With B, you have a predictable behaviour that you can take advantage of. When combined with the other simple systems (grenades make Elites dive. Melee attacks from behind are one-hit kills etc.) there's enough complexity to be fun, but not so much complexity that it's indistinguishable from randomness.
 

Crispy75

Member
There was a follow-up n 2005 to the Bungie presentation by Damian Isla (Halo 2 AI Programmer) at Gamasutra:
GDC 2005 Proceeding: Handling Complexity in the Halo 2 AI
http://www.gamasutra.com/view/feature/130663/gdc_2005_proceeding_handling_.php

This is also an excellent read, and follows on from my previous post: The AI in Halo 2 is obviously far more more sophisticated and improves on Halo CE in many ways, but does anyone remember it *playing* any differently? I don't.
 

Joni

Member
They can make better AI, but they limit themselves. It would be the same as making a multiplayer mode where one person has to defeat 10 of a similar level without any extra strengths. It is possible, but how would you even get through that?
 
F.E.A.R and Halo:CE have some of the funniest AI to engage of pretty much all first person shooters. Sad but awesome at the same time considering the MCC coming out. FEAR is the king though of FPS in my opinion.
 

Kimosabae

Banned
This is also an excellent read, and follows on from my previous post: The AI in Halo 2 is obviously far more more sophisticated and improves on Halo CE in many ways, but does anyone remember it *playing* any differently? I don't.

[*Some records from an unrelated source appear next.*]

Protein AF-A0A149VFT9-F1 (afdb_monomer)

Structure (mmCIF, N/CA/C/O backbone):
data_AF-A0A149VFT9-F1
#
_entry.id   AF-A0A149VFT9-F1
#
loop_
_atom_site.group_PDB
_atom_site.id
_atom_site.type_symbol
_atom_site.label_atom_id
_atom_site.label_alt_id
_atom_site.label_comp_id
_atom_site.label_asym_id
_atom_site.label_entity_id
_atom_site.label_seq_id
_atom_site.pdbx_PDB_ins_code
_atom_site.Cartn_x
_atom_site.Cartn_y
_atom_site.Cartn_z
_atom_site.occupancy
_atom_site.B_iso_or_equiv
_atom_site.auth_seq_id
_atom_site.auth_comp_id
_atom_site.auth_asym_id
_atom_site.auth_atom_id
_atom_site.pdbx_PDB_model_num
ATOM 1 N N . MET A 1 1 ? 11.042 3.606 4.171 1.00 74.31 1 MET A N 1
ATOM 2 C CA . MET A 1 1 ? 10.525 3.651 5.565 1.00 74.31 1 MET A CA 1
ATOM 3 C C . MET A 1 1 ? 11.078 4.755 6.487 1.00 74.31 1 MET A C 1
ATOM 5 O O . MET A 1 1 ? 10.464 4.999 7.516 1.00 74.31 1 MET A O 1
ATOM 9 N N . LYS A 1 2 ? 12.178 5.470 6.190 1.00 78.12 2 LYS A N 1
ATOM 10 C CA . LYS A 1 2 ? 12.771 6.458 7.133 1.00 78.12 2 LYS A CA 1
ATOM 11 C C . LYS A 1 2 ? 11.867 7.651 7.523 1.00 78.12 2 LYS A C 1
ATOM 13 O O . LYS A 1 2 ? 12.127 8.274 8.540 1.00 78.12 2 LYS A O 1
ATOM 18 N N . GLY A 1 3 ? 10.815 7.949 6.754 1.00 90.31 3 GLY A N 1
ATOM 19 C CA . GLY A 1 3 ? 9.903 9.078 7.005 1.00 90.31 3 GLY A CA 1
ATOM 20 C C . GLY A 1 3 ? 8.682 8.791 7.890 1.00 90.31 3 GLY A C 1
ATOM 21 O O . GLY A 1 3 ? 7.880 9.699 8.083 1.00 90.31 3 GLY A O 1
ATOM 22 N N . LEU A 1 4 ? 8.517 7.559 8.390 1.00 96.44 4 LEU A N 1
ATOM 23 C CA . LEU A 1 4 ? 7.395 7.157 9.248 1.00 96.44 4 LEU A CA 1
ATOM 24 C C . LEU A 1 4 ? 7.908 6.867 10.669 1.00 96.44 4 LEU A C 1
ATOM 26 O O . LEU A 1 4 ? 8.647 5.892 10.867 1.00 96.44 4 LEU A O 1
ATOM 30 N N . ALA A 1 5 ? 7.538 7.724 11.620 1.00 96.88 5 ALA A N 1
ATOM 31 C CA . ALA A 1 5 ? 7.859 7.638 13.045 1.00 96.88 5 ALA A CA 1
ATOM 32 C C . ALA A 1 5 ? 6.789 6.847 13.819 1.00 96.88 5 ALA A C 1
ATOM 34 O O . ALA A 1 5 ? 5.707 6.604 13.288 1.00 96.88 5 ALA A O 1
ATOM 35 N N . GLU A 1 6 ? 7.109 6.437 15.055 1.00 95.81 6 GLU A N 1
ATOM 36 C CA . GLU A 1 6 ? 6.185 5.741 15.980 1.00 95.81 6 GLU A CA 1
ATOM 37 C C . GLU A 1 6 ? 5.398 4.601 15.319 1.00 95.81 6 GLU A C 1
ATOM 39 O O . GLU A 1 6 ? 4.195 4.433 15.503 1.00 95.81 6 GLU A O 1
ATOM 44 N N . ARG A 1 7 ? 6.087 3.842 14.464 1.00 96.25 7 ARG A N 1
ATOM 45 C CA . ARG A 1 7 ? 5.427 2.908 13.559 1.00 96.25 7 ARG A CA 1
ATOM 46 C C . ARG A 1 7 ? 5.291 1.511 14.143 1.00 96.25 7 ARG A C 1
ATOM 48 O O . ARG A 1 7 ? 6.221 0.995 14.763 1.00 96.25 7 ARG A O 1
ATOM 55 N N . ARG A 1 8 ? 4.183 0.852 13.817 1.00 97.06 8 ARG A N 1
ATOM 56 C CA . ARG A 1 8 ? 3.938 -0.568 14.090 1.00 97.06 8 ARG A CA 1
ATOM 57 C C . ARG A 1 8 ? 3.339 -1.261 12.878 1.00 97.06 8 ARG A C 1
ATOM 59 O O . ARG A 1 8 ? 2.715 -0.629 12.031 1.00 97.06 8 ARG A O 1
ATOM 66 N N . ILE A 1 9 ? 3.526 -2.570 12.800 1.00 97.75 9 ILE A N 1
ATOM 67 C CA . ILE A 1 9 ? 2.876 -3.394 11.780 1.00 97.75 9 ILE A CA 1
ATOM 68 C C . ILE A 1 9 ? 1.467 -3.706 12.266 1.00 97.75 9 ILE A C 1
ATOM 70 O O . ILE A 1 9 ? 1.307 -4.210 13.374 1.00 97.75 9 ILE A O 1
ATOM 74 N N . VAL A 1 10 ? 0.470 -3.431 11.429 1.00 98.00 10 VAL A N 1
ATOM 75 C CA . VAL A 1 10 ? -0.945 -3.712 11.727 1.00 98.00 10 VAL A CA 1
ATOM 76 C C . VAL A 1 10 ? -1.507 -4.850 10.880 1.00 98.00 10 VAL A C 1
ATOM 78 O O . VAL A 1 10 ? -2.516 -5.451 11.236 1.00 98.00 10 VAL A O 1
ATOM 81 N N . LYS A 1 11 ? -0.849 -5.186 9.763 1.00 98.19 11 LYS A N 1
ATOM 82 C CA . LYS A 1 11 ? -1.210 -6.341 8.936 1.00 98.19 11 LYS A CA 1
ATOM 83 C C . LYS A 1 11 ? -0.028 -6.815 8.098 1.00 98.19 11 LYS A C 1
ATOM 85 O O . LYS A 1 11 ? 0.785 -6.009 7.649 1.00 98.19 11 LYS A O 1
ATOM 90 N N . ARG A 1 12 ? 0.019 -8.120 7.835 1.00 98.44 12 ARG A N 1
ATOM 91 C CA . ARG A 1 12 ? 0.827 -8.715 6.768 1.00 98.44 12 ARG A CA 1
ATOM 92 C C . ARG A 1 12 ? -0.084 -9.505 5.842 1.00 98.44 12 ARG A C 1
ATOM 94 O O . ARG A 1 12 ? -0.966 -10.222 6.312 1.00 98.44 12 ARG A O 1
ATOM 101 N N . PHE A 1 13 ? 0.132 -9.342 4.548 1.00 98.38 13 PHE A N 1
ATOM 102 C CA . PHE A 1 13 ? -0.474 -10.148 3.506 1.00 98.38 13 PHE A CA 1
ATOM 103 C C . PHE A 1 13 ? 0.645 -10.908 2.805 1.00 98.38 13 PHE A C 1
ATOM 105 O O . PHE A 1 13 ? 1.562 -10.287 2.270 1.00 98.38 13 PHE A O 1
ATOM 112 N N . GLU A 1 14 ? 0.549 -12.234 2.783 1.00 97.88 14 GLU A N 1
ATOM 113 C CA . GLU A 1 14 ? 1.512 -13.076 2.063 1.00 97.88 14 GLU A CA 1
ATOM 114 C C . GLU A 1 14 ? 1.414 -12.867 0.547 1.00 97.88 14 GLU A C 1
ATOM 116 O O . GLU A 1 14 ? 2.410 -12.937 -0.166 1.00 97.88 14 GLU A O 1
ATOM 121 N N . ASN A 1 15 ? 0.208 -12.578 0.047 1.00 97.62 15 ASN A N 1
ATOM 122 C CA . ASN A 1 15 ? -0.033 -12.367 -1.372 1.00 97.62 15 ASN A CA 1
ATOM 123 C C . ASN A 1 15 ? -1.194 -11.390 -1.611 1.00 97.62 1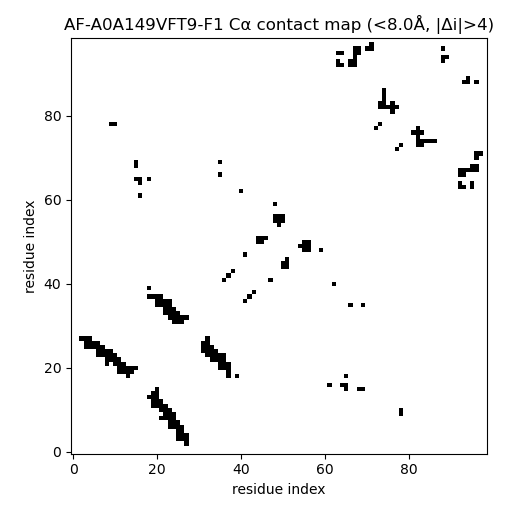5 ASN A C 1
ATOM 125 O O . ASN A 1 15 ? -2.349 -11.668 -1.285 1.00 97.62 15 ASN A O 1
ATOM 129 N N . VAL A 1 16 ? -0.873 -10.261 -2.236 1.00 98.31 16 VAL A N 1
ATOM 130 C CA . VAL A 1 16 ? -1.807 -9.347 -2.889 1.00 98.31 16 VAL A CA 1
ATOM 131 C C . VAL A 1 16 ? -1.350 -9.215 -4.337 1.00 98.31 16 VAL A C 1
ATOM 133 O O . VAL A 1 16 ? -0.333 -8.584 -4.609 1.00 98.31 16 VAL A O 1
ATOM 136 N N . LEU A 1 17 ? -2.080 -9.846 -5.261 1.00 97.38 17 LEU A N 1
ATOM 137 C CA . LEU A 1 17 ? -1.777 -9.843 -6.702 1.00 97.38 17 LEU A CA 1
ATOM 138 C C . LEU A 1 17 ? -0.337 -10.288 -7.030 1.00 97.38 17 LEU A C 1
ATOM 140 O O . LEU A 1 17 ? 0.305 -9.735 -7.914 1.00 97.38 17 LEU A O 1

I remember it playing worse. Every subsequent game, in fact. Read my post above.


I don't know what it is about Halo CE, specifically, but the AI's combat pathways/"intelligence" in that game is way better represented and subsequently more satisfyingly challenging.
 
I don't think that bad AI in games is due to computational restrictions. The problem to me seems to be that good AI has to be "authored" to be challenging but not unfair, unpredictable but readable, all of this having the player as a wild card moving and acting throught the playing field.
I recently played Alien Isolation, and after a while it was really apparent to me that the Alien AI was terrible, but the fact that you quite never looked at him, because you tried to hide and flee, made your imagination fill the gaps and so it seemed so much better than it really was.
Compare that to the MGS (2-3-4-GZ) soldiers, who did a lot of cool things, but they are always cited as a negative example because in those games you literally just sit and watch them act their routes.